What software tools like the one you showed in your question really do is some kind of automated (probably statistical) analysis of texts, and highlighting of some parts of the text. The output of the software does not determine whether something is plagiarism. The fact that such a tool shows some absurd text message as a result (such as "33% plagiarized content" in your screenshot) tells us something about the software, not about the text it analyzed.

5
  • 24
    I use the term "similarity checker" since similarity is what they are actually supposed to check for.
    – kaya3
    Commented Jun 3, 2022 at 14:36
  • @kaya3: Indeed, this term makes much more sense. Commented Jun 3, 2022 at 14:51
  • 3
    I think you're being a bit harsh re: plagiarism detectors. They work for what they're designed to do, quickly comparing a large set of submissions against a much larger database of possible sources that may have been plagiarized, which can't be done by hand, and producing a ranked list of submissions worth reviewing. Commented Jun 4, 2022 at 13:39
  • @NicoleHamilton: Indeed, I agree with what you wrote (both in your answer and in your comment). I don't think though that I am harsh on those tools - I'm just harsh on misnaming those tools and on non-sensical output messages such as e.g. "33% plagiarized contents" (which I translated from the picture in the question, where the phrase is stated in German).
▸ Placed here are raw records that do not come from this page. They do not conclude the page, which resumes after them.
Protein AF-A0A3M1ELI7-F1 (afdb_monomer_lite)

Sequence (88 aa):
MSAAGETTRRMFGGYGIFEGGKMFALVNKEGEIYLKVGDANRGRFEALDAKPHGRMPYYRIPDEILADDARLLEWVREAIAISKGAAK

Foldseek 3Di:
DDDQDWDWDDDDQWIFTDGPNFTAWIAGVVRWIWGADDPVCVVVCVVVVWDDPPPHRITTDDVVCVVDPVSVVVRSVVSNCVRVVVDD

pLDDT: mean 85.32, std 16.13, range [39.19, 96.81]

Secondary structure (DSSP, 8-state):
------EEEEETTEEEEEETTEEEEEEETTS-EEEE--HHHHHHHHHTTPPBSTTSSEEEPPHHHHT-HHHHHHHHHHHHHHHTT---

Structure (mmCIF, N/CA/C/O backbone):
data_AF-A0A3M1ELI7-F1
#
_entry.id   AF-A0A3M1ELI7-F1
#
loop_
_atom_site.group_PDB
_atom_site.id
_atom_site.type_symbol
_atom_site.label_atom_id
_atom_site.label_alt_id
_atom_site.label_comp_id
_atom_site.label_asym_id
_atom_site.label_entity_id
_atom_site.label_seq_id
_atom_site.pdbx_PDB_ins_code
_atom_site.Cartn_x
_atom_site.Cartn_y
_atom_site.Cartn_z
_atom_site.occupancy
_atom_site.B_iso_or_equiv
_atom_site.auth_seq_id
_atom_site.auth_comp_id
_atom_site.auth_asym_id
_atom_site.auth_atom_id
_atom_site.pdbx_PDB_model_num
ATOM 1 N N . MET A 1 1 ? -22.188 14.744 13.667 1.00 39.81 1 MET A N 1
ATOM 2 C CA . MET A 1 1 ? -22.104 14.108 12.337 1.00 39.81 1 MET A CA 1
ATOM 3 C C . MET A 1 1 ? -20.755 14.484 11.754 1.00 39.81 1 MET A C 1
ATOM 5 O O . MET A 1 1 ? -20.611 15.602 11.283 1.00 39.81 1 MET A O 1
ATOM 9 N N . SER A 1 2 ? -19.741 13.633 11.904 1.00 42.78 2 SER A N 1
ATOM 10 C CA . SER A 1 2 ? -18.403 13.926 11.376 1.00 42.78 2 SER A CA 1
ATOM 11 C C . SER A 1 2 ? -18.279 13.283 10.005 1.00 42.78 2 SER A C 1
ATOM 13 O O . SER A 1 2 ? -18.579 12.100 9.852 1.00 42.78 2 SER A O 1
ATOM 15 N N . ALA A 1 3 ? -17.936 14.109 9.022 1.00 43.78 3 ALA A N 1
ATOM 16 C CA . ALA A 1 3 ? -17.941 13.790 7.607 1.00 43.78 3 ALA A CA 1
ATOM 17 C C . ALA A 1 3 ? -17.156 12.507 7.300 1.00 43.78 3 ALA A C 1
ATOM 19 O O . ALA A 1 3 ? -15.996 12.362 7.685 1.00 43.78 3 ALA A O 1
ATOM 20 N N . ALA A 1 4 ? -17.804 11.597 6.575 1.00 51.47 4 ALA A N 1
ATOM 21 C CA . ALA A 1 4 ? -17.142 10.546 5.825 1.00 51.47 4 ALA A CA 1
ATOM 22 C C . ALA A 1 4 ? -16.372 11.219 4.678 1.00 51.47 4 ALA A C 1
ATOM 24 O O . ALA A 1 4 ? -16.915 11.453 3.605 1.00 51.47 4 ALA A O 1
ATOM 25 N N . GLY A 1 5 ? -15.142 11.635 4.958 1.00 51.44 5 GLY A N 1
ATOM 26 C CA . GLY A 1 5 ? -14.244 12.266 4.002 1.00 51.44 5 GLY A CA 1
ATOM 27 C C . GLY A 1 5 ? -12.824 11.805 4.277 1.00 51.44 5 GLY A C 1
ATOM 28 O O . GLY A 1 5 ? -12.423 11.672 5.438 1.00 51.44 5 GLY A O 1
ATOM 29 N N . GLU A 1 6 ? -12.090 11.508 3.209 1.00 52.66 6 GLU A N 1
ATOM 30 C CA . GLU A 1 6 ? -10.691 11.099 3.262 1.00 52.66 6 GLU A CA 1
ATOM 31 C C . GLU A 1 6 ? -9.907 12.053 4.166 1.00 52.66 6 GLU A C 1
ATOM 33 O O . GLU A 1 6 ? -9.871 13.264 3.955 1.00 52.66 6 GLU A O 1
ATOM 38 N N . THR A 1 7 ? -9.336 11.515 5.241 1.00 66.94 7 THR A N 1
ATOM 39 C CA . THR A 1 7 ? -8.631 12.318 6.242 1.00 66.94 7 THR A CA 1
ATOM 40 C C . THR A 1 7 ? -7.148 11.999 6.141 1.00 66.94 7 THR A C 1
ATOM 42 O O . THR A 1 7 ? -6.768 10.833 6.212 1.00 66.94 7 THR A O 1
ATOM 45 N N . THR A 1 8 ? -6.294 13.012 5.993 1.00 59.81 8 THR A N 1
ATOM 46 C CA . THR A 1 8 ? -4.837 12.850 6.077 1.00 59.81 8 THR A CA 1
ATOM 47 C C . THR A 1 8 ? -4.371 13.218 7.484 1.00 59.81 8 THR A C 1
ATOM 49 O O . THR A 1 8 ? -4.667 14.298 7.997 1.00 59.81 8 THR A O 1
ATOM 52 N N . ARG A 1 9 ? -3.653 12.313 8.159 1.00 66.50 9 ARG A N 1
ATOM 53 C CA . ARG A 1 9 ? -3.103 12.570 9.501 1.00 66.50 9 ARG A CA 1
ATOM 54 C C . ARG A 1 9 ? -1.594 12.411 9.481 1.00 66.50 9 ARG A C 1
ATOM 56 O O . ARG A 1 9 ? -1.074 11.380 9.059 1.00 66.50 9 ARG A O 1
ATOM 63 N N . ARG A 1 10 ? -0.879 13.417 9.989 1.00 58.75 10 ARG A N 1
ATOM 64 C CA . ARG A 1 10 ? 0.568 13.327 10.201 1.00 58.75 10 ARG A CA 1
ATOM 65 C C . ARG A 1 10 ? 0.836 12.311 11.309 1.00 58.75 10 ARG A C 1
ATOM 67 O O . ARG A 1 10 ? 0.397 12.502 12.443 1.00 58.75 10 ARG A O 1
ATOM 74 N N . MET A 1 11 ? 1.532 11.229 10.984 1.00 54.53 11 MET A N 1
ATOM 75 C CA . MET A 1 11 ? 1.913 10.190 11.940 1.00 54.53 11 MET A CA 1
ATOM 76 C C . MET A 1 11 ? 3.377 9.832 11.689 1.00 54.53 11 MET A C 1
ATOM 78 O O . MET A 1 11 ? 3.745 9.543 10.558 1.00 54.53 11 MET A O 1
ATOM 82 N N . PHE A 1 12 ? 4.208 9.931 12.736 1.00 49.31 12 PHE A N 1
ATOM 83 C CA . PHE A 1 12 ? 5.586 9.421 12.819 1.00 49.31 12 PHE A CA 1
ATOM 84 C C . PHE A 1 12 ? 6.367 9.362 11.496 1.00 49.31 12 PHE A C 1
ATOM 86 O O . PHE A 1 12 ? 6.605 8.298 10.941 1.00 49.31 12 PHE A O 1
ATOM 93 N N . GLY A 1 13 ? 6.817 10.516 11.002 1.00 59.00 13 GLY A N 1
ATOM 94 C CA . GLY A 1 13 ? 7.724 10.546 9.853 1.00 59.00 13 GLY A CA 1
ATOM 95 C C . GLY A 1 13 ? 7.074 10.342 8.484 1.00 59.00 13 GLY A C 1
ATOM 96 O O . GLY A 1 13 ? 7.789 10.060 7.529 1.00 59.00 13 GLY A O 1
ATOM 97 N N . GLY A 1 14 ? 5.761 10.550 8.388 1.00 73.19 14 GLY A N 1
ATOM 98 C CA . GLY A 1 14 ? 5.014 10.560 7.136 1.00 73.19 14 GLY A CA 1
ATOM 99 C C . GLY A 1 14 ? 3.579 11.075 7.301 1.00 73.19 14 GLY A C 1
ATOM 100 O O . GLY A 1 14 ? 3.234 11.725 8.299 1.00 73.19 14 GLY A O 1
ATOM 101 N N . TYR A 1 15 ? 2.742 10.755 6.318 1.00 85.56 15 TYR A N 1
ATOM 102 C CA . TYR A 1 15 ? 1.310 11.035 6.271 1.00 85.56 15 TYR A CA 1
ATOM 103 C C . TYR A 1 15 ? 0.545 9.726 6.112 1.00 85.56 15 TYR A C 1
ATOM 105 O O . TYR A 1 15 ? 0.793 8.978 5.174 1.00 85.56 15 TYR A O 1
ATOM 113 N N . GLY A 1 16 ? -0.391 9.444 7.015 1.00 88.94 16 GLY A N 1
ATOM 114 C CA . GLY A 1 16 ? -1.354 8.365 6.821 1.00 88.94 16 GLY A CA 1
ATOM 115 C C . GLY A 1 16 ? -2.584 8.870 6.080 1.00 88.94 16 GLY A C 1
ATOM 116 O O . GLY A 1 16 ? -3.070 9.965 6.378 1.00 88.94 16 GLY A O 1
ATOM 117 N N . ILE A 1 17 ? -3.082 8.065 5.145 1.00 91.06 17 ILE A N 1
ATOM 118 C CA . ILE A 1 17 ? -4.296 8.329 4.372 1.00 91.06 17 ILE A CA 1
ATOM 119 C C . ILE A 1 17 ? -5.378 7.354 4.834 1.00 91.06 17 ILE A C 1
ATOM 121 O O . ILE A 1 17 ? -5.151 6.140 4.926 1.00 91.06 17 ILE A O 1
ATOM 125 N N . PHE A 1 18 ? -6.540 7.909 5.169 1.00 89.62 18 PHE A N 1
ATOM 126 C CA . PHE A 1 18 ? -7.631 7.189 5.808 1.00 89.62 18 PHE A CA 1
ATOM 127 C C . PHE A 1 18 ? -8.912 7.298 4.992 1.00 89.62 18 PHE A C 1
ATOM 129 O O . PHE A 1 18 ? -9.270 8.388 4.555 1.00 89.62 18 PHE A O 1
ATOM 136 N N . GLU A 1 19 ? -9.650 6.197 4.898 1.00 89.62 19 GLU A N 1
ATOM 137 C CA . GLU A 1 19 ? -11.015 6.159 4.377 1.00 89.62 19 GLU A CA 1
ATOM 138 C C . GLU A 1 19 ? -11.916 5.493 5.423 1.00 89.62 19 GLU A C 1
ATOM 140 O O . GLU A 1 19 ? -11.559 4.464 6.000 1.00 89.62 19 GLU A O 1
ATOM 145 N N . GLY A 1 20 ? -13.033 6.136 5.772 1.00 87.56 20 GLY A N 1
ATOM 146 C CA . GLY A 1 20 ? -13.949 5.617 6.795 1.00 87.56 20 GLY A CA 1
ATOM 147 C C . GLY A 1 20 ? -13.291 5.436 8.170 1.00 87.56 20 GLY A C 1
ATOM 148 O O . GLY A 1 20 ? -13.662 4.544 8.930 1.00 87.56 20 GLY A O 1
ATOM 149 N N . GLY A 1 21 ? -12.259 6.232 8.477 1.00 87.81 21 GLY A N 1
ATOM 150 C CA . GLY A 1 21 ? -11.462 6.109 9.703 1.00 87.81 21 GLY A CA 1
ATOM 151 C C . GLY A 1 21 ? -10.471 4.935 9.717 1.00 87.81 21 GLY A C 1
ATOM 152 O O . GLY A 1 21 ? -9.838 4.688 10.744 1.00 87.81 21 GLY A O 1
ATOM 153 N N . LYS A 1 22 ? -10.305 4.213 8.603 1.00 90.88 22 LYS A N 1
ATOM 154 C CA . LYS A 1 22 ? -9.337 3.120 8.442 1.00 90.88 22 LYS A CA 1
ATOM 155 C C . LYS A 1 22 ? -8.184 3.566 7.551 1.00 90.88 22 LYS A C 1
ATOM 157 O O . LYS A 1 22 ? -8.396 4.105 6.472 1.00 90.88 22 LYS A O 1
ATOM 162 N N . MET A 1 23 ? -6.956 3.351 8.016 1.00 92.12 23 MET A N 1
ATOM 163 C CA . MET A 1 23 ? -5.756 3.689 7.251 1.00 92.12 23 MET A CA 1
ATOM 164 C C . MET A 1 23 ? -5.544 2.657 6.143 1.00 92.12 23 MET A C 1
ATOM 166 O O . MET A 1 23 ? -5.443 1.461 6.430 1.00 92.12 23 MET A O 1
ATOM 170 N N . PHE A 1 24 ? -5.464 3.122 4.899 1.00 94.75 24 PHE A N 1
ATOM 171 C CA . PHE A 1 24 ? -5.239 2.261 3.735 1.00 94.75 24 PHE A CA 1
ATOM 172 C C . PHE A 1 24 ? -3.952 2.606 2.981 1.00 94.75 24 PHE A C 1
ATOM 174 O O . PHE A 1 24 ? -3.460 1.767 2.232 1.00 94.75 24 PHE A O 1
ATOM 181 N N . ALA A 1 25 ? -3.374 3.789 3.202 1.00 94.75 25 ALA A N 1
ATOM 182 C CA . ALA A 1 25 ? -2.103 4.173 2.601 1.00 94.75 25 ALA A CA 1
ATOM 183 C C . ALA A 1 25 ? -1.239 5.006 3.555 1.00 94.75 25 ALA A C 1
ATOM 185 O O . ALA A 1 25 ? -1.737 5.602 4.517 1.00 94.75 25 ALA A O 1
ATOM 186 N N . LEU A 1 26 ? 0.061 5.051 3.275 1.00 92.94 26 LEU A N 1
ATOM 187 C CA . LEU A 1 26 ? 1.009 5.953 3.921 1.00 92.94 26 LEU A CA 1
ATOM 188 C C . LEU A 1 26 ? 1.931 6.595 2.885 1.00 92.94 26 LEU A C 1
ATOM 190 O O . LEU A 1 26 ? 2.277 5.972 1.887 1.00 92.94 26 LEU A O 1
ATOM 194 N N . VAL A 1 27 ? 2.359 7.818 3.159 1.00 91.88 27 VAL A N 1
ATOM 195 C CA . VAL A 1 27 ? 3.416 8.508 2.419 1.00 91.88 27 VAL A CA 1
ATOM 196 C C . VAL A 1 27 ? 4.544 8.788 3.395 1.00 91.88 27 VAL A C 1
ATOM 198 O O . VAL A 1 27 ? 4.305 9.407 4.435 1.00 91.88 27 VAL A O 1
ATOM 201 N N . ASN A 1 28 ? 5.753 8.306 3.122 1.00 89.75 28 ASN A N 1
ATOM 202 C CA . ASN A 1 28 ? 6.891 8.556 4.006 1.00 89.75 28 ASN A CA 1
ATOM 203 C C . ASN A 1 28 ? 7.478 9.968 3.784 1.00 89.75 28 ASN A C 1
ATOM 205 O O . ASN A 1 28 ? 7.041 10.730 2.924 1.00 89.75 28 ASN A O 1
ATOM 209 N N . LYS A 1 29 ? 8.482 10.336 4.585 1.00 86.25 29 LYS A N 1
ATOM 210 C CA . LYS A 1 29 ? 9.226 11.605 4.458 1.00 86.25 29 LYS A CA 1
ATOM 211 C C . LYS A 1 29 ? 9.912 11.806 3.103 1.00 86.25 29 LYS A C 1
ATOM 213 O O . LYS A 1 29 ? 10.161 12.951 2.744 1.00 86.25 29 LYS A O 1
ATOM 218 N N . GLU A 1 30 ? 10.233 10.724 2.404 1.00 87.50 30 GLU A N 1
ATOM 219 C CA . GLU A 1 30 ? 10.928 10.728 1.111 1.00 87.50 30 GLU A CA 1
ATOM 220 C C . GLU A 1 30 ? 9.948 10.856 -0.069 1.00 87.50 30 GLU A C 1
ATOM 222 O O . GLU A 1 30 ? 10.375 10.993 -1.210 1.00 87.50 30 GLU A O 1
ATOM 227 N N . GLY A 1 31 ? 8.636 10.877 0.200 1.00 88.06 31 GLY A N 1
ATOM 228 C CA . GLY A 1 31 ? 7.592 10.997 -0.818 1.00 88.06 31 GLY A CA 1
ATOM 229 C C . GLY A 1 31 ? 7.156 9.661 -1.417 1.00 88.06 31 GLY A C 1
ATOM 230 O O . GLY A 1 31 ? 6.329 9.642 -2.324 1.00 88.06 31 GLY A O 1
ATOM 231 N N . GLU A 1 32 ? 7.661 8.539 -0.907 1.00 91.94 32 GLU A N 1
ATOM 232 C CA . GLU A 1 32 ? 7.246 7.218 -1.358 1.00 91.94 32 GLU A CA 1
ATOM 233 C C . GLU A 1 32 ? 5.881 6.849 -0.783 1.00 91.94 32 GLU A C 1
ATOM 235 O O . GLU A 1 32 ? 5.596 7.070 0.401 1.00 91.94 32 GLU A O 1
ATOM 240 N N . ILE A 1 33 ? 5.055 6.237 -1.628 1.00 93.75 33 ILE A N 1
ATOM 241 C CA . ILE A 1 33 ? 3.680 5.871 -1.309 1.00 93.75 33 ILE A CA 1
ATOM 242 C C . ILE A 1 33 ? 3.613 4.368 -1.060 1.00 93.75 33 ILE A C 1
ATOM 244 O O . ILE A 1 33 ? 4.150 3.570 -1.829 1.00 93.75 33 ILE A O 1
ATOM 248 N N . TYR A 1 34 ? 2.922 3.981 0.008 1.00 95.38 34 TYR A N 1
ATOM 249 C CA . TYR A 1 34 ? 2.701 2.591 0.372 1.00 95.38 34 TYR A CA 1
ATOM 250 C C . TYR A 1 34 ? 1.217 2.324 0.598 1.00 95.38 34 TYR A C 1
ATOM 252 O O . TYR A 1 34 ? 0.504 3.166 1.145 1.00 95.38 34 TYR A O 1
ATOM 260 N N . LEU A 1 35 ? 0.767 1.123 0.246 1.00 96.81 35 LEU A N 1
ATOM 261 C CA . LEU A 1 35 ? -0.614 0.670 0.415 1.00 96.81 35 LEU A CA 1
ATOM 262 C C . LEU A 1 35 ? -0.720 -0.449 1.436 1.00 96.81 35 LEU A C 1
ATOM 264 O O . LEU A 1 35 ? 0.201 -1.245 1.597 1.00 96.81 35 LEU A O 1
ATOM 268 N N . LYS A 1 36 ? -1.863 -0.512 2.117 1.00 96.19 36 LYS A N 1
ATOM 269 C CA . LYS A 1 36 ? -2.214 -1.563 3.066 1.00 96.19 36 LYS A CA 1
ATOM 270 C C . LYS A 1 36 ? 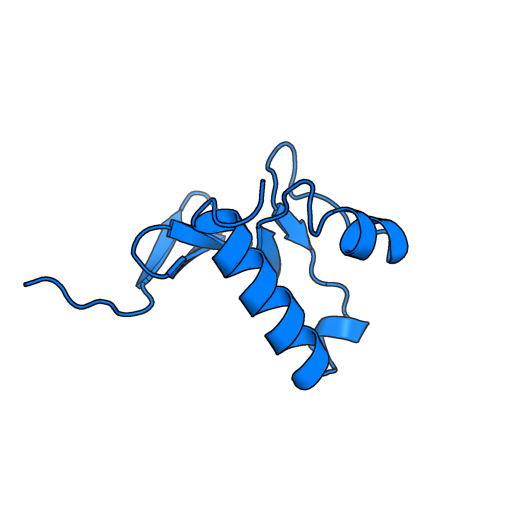-2.306 -2.904 2.338 1.00 96.19 36 LYS A C 1
ATOM 272 O O . LYS A 1 36 ? -3.087 -3.065 1.401 1.00 96.19 36 LYS A O 1
ATOM 277 N N . VAL A 1 37 ? -1.543 -3.876 2.821 1.00 96.19 37 VAL A N 1
ATOM 278 C CA . VAL A 1 37 ? -1.506 -5.235 2.278 1.00 96.19 37 VAL A CA 1
ATOM 279 C C . VAL A 1 37 ? -2.058 -6.221 3.299 1.00 96.19 37 VAL A C 1
ATOM 281 O O . VAL A 1 37 ? -1.785 -6.130 4.498 1.00 96.19 37 VAL A O 1
ATOM 284 N N . GLY A 1 38 ? -2.867 -7.149 2.808 1.00 94.19 38 GLY A N 1
ATOM 285 C CA . GLY A 1 38 ? -3.374 -8.317 3.515 1.00 94.19 38 GLY A CA 1
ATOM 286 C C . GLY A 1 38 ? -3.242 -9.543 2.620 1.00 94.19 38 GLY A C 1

Commented Jun 5, 2022 at 9:45
  • (But admittedly I might be a bit biased concerning those things since I already had too many bad experiences in my (not yet particularly long) life with people you misused various software tools to do things that those tools were never designed to do - with corresponding consequences for the results...) Commented Jun 5, 2022 at 9:46
29

Jochen Glueck's answer provides a good description of the general problem with "plagiarism checkers."

Looking at this particular one, clearly its statistical analysis (or whatever it's doing) is failing pretty badly. In tests on my work it's often not able to identify my original sources (from which there may well be a few phrases I did take verbatim), it suggests I've plagiarised from sources I've never seen, it claims that trivially short phrases and even single words are plagiarised, and, perhaps most astonishingly, it claims that large portions of my text are unique when it's comparing against a copy of that same document.

To see how this particular plagiarism checker works I took a couple of items from my personal technical notes and ran them through it. I picked this item on the technical details of video standards (dropping the last part to get it under 2000 characters) and this item on the design of the CMake language because these notes happen to have taken a particularly large amount of work to properly write up. (The first one because it's a complex topic where I had to use a lot of different sources, and the second one because CMake documentation is just terrible at explaining the core principles of the language design.) I am quite sure that these notes bear little resemblance to the original sources because I wouldn't have had to put such much work into them otherwise. (I am not particularly concerned about plagiarism in the notes I take for personal use in any event, but it's unlikely there would be much anyway because if a source is already in the form I need, I would just link to it rather than re-typing it.)

These didn't come out as high as your example did, 16% and 22% respectively, but some characteristics of the output are interesting to note.

In the first example it identified 22 "plagiarised" bits. Almost all of them are from pages that were not sources I used. I checked only the first few before it started to seem rather pointless because without exception in the ones I checked the text given in the plagiarism match was from my document and there was nothing resembling that text in the source to which they linked. (In the case of a link to a BBC page, the source had not only no technical information about video standards, but almost no text at all.) Several of the matches were for a single word and, in a particularly hilarious example, the word "this" from the Merriam Webster thesaurus:

Merriam Webster thesaurus: "this"

(There was more than one of those, actually.)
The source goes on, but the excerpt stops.